I prefer bright colors so that it is obvious to a person in need.

The camstrap idea is good. I prefer to use a truckers cinch.


----------



## alibongo (May 14, 2009)

Webbing plus the below (twocam buckle):

https://www.amazon.com/Strapworks-Twocam-Double-Sided-No-Sew-Webbing/dp/B079FYQLLY


----------



## ShufflingCrew (Aug 17, 2018)

@Alibingo, thanks man. I am going to order that and give it a shot...


----------



## GeoRon (Jun 24, 2015)

Now that is one kool buckle. Never seen one. I'll order a few just to fiddle with it. There are likely many other applications.


----------



## carvedog (May 11, 2005)

alibongo said:


> Webbing plus the below (twocam buckle):
> 
> https://www.amazon.com/Strapworks-Twocam-Double-Sided-No-Sew-Webbing/dp/B079FYQLLY


Or you can go right to the source and keep the richest dude on the planet out of the loop. 
I guess he lost $48 billion recently so that might have knocked him back a bit. But after getting data storage contracts (or most) for the largest military industrial complex, and single source spender in the world, he will make it up shortly.


----------



## cupido76 (May 22, 2009)

The strapworks website has been a shadow of it's former self for a while now... I assumed they went out of business?


----------



## ozzmith (May 29, 2017)

*strapworks.com looks great and works perfectly*



cupido76 said:


> The strapworks website has been a shadow of it's former self for a while now... I assumed they went out of business?

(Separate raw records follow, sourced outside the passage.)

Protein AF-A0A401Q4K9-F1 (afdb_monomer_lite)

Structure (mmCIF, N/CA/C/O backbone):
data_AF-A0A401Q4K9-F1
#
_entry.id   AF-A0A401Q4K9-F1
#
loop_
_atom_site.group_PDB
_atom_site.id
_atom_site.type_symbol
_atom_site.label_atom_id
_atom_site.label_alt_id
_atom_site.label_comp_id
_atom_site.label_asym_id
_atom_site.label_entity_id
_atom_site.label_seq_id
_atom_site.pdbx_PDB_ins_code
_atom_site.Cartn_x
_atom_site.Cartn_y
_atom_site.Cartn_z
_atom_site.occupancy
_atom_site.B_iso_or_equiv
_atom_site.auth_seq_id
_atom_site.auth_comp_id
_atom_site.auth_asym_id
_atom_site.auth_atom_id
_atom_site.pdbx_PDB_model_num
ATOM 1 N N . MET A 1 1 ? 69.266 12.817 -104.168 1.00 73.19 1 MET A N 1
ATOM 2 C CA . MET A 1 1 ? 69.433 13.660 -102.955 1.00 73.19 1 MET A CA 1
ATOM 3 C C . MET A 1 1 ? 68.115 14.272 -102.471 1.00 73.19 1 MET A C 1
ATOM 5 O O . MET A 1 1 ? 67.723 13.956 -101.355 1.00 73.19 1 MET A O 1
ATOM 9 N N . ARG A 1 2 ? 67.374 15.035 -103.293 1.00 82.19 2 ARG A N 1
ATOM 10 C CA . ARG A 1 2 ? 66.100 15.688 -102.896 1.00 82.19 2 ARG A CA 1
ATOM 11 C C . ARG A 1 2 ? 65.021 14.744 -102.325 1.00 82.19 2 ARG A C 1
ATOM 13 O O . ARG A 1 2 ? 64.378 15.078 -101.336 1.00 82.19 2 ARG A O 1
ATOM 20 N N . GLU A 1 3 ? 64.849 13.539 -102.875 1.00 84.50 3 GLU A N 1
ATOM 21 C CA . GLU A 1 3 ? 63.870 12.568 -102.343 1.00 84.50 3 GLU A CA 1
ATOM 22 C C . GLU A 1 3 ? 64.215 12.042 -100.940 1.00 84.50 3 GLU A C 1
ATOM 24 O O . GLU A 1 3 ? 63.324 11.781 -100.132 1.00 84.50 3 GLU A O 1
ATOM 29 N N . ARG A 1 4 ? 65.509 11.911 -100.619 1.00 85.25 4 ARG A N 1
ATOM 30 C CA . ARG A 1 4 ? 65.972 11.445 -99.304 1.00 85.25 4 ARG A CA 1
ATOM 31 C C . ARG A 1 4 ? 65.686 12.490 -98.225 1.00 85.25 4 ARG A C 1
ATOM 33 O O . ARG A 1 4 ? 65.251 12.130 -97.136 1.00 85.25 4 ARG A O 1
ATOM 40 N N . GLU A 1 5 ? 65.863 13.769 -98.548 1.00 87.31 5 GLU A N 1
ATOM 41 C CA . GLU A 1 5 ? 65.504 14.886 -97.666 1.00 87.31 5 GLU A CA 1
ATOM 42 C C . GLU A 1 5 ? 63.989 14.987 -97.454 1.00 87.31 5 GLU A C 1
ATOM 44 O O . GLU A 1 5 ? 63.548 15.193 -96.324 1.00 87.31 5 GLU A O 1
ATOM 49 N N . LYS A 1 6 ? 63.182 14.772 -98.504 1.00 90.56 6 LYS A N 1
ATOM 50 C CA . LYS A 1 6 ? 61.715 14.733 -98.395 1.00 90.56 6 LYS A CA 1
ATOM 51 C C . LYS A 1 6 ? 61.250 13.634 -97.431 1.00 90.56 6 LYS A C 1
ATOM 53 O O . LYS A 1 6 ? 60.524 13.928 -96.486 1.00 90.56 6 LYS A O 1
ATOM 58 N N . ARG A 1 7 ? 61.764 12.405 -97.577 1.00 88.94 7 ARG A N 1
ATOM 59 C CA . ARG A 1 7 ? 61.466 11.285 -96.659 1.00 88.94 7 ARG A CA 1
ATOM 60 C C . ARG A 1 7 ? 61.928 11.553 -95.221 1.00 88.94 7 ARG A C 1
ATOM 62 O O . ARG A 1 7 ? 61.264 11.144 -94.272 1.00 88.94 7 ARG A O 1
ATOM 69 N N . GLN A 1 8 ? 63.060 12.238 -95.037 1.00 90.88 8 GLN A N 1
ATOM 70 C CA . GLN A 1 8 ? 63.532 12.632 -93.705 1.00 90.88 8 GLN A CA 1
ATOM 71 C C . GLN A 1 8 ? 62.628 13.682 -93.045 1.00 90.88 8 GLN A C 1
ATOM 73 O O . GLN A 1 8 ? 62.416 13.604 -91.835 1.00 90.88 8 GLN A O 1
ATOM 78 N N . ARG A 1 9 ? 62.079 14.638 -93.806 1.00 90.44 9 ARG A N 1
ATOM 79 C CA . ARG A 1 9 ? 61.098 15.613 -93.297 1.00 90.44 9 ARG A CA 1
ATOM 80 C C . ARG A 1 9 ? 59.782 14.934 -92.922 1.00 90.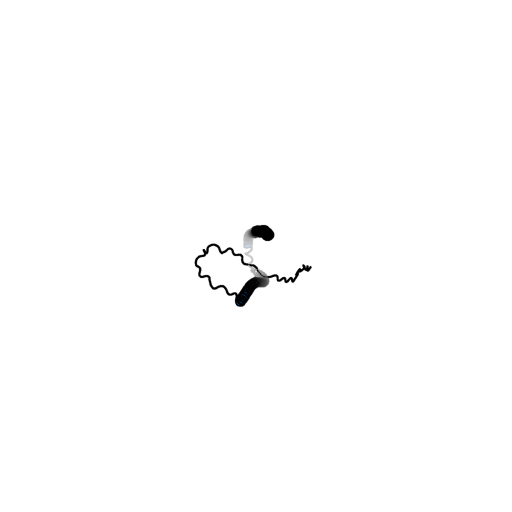44 9 ARG A C 1
ATOM 82 O O . ARG A 1 9 ? 59.356 15.070 -91.784 1.00 90.44 9 ARG A O 1
ATOM 89 N N . GLU A 1 10 ? 59.234 14.100 -93.806 1.00 92.94 10 GLU A N 1
ATOM 90 C CA . GLU A 1 10 ? 58.009 13.327 -93.542 1.00 92.94 10 GLU A CA 1
ATOM 91 C C . GLU A 1 10 ? 58.138 12.436 -92.295 1.00 92.94 10 GLU A C 1
ATOM 93 O O . GLU A 1 10 ? 57.218 12.353 -91.483 1.00 92.94 10 GLU A O 1
ATOM 98 N N . ARG A 1 11 ? 59.302 11.804 -92.084 1.00 93.00 11 ARG A N 1
ATOM 99 C CA . ARG A 1 11 ? 59.571 11.032 -90.862 1.00 93.00 11 ARG A CA 1
ATOM 100 C C . ARG A 1 11 ? 59.581 11.913 -89.611 1.00 93.00 11 ARG A C 1
ATOM 102 O O . ARG A 1 11 ? 58.966 11.531 -88.620 1.00 93.00 11 ARG A O 1
ATOM 109 N N . LYS A 1 12 ? 60.255 13.068 -89.652 1.00 95.06 12 LYS A N 1
ATOM 110 C CA . LYS A 1 12 ? 60.292 14.021 -88.528 1.00 95.06 12 LYS A CA 1
ATOM 111 C C . LYS A 1 12 ? 58.903 14.571 -88.208 1.00 95.06 12 LYS A C 1
ATOM 113 O O . LYS A 1 12 ? 58.558 14.687 -87.036 1.00 95.06 12 LYS A O 1
ATOM 118 N N . ASP A 1 13 ? 58.098 14.871 -89.222 1.00 94.25 13 ASP A N 1
ATOM 119 C CA . ASP A 1 13 ? 56.731 15.357 -89.029 1.00 94.25 13 ASP A CA 1
ATOM 120 C C . ASP A 1 13 ? 55.829 14.262 -88.440 1.00 94.25 13 ASP A C 1
ATOM 122 O O . ASP A 1 13 ? 55.116 14.519 -87.473 1.00 94.25 13 ASP A O 1
ATOM 126 N N . ARG A 1 14 ? 55.965 13.008 -88.891 1.00 95.00 14 ARG A N 1
ATOM 127 C CA . ARG A 1 14 ? 55.274 11.854 -88.289 1.00 95.00 14 ARG A CA 1
ATOM 128 C C . ARG A 1 14 ? 55.703 11.584 -86.843 1.00 95.00 14 ARG A C 1
ATOM 130 O O . ARG A 1 14 ? 54.883 11.187 -86.019 1.00 95.00 14 ARG A O 1
ATOM 137 N N . GLU A 1 15 ? 56.985 11.759 -86.523 1.00 94.69 15 GLU A N 1
ATOM 138 C CA . GLU A 1 15 ? 57.496 11.644 -85.151 1.00 94.69 15 GLU A CA 1
ATOM 139 C C . GLU A 1 15 ? 56.920 12.753 -84.253 1.00 94.69 15 GLU A C 1
ATOM 141 O O . GLU A 1 15 ? 56.444 12.450 -83.159 1.00 94.69 15 GLU A O 1
ATOM 146 N N . ARG A 1 16 ? 56.842 13.999 -84.745 1.00 94.81 16 ARG A N 1
ATOM 147 C CA . ARG A 1 16 ? 56.176 15.118 -84.051 1.00 94.81 16 ARG A CA 1
ATOM 148 C C . ARG A 1 16 ? 54.679 14.885 -83.850 1.00 94.81 16 ARG A C 1
ATOM 150 O O . ARG A 1 16 ? 54.146 15.238 -82.802 1.00 94.81 16 ARG A O 1
ATOM 157 N N . GLU A 1 17 ? 53.981 14.314 -84.830 1.00 94.94 17 GLU A N 1
ATOM 158 C CA . GLU A 1 17 ? 52.562 13.959 -84.691 1.00 94.94 17 GLU A CA 1
ATOM 159 C C . GLU A 1 17 ? 52.348 12.888 -83.621 1.00 94.94 17 GLU A C 1
ATOM 161 O O . GLU A 1 17 ? 51.517 13.077 -82.733 1.00 94.94 17 GLU A O 1
ATOM 166 N N . LYS A 1 18 ? 53.155 11.819 -83.633 1.00 95.88 18 LYS A N 1
ATOM 167 C CA . LYS A 1 18 ? 53.129 10.780 -82.590 1.00 95.88 18 LYS A CA 1
ATOM 168 C C . LYS A 1 18 ? 53.450 11.340 -81.206 1.00 95.88 18 LYS A C 1
ATOM 170 O O . LYS A 1 18 ? 52.889 10.889 -80.211 1.00 95.88 18 LYS A O 1
ATOM 175 N N . GLU A 1 19 ? 54.361 12.304 -81.113 1.00 95.06 19 GLU A N 1
ATOM 176 C CA . GLU A 1 19 ? 54.673 12.978 -79.852 1.00 95.06 19 GLU A CA 1
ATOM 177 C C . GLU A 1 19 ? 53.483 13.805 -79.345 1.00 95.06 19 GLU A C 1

Well you know what they say about assumptions: they make you look stupid and lazy. Still based out of Eugene, OR and still the best place to get all things rigging. If strapworks doesn't sell it stiches n stuff does.

https://www.strapworks.com/ProductDetails.asp?ProductCode=2CAM


----------



## cupido76 (May 22, 2009)

ozzmith said:


> Well you know what they say about assumptions: they make you look stupid and lazy. Still based out of Eugene, OR and still the best place to get all things rigging. If strapworks doesn't sell it stiches n stuff does.
> 
> 
> 
> https://www.strapworks.com/ProductDetails.asp?ProductCode=2CAM


Haha... wasn't an assumption, I went to the website and everything was empty links... but thanks for that link... I'll check it out. [emoji1]


----------



## carvedog (May 11, 2005)

ozzmith said:


> Well you know what they say about assumptions: they make you look stupid and lazy. Still based out of Eugene, OR and still the best place to get all things rigging. If strapworks doesn't sell it stiches n stuff does.
> 
> https://www.strapworks.com/ProductDetails.asp?ProductCode=2CAM


I guess I forgot to post the link. Thanks. Not sure cupido, I go on there all the time and the code seems to be older than Mtn Buzz code but it works for me. Maybe that is some new 'tariff'...not having access to the good stuff. If so I apologize on behalf of my country.


----------



## cupido76 (May 22, 2009)

carvedog said:


> I guess I forgot to post the link. Thanks. Not sure cupido, I go on there all the time and the code seems to be older than Mtn Buzz code but it works for me. Maybe that is some new 'tariff'...not having access to the good stuff. If so I apologize on behalf of my country.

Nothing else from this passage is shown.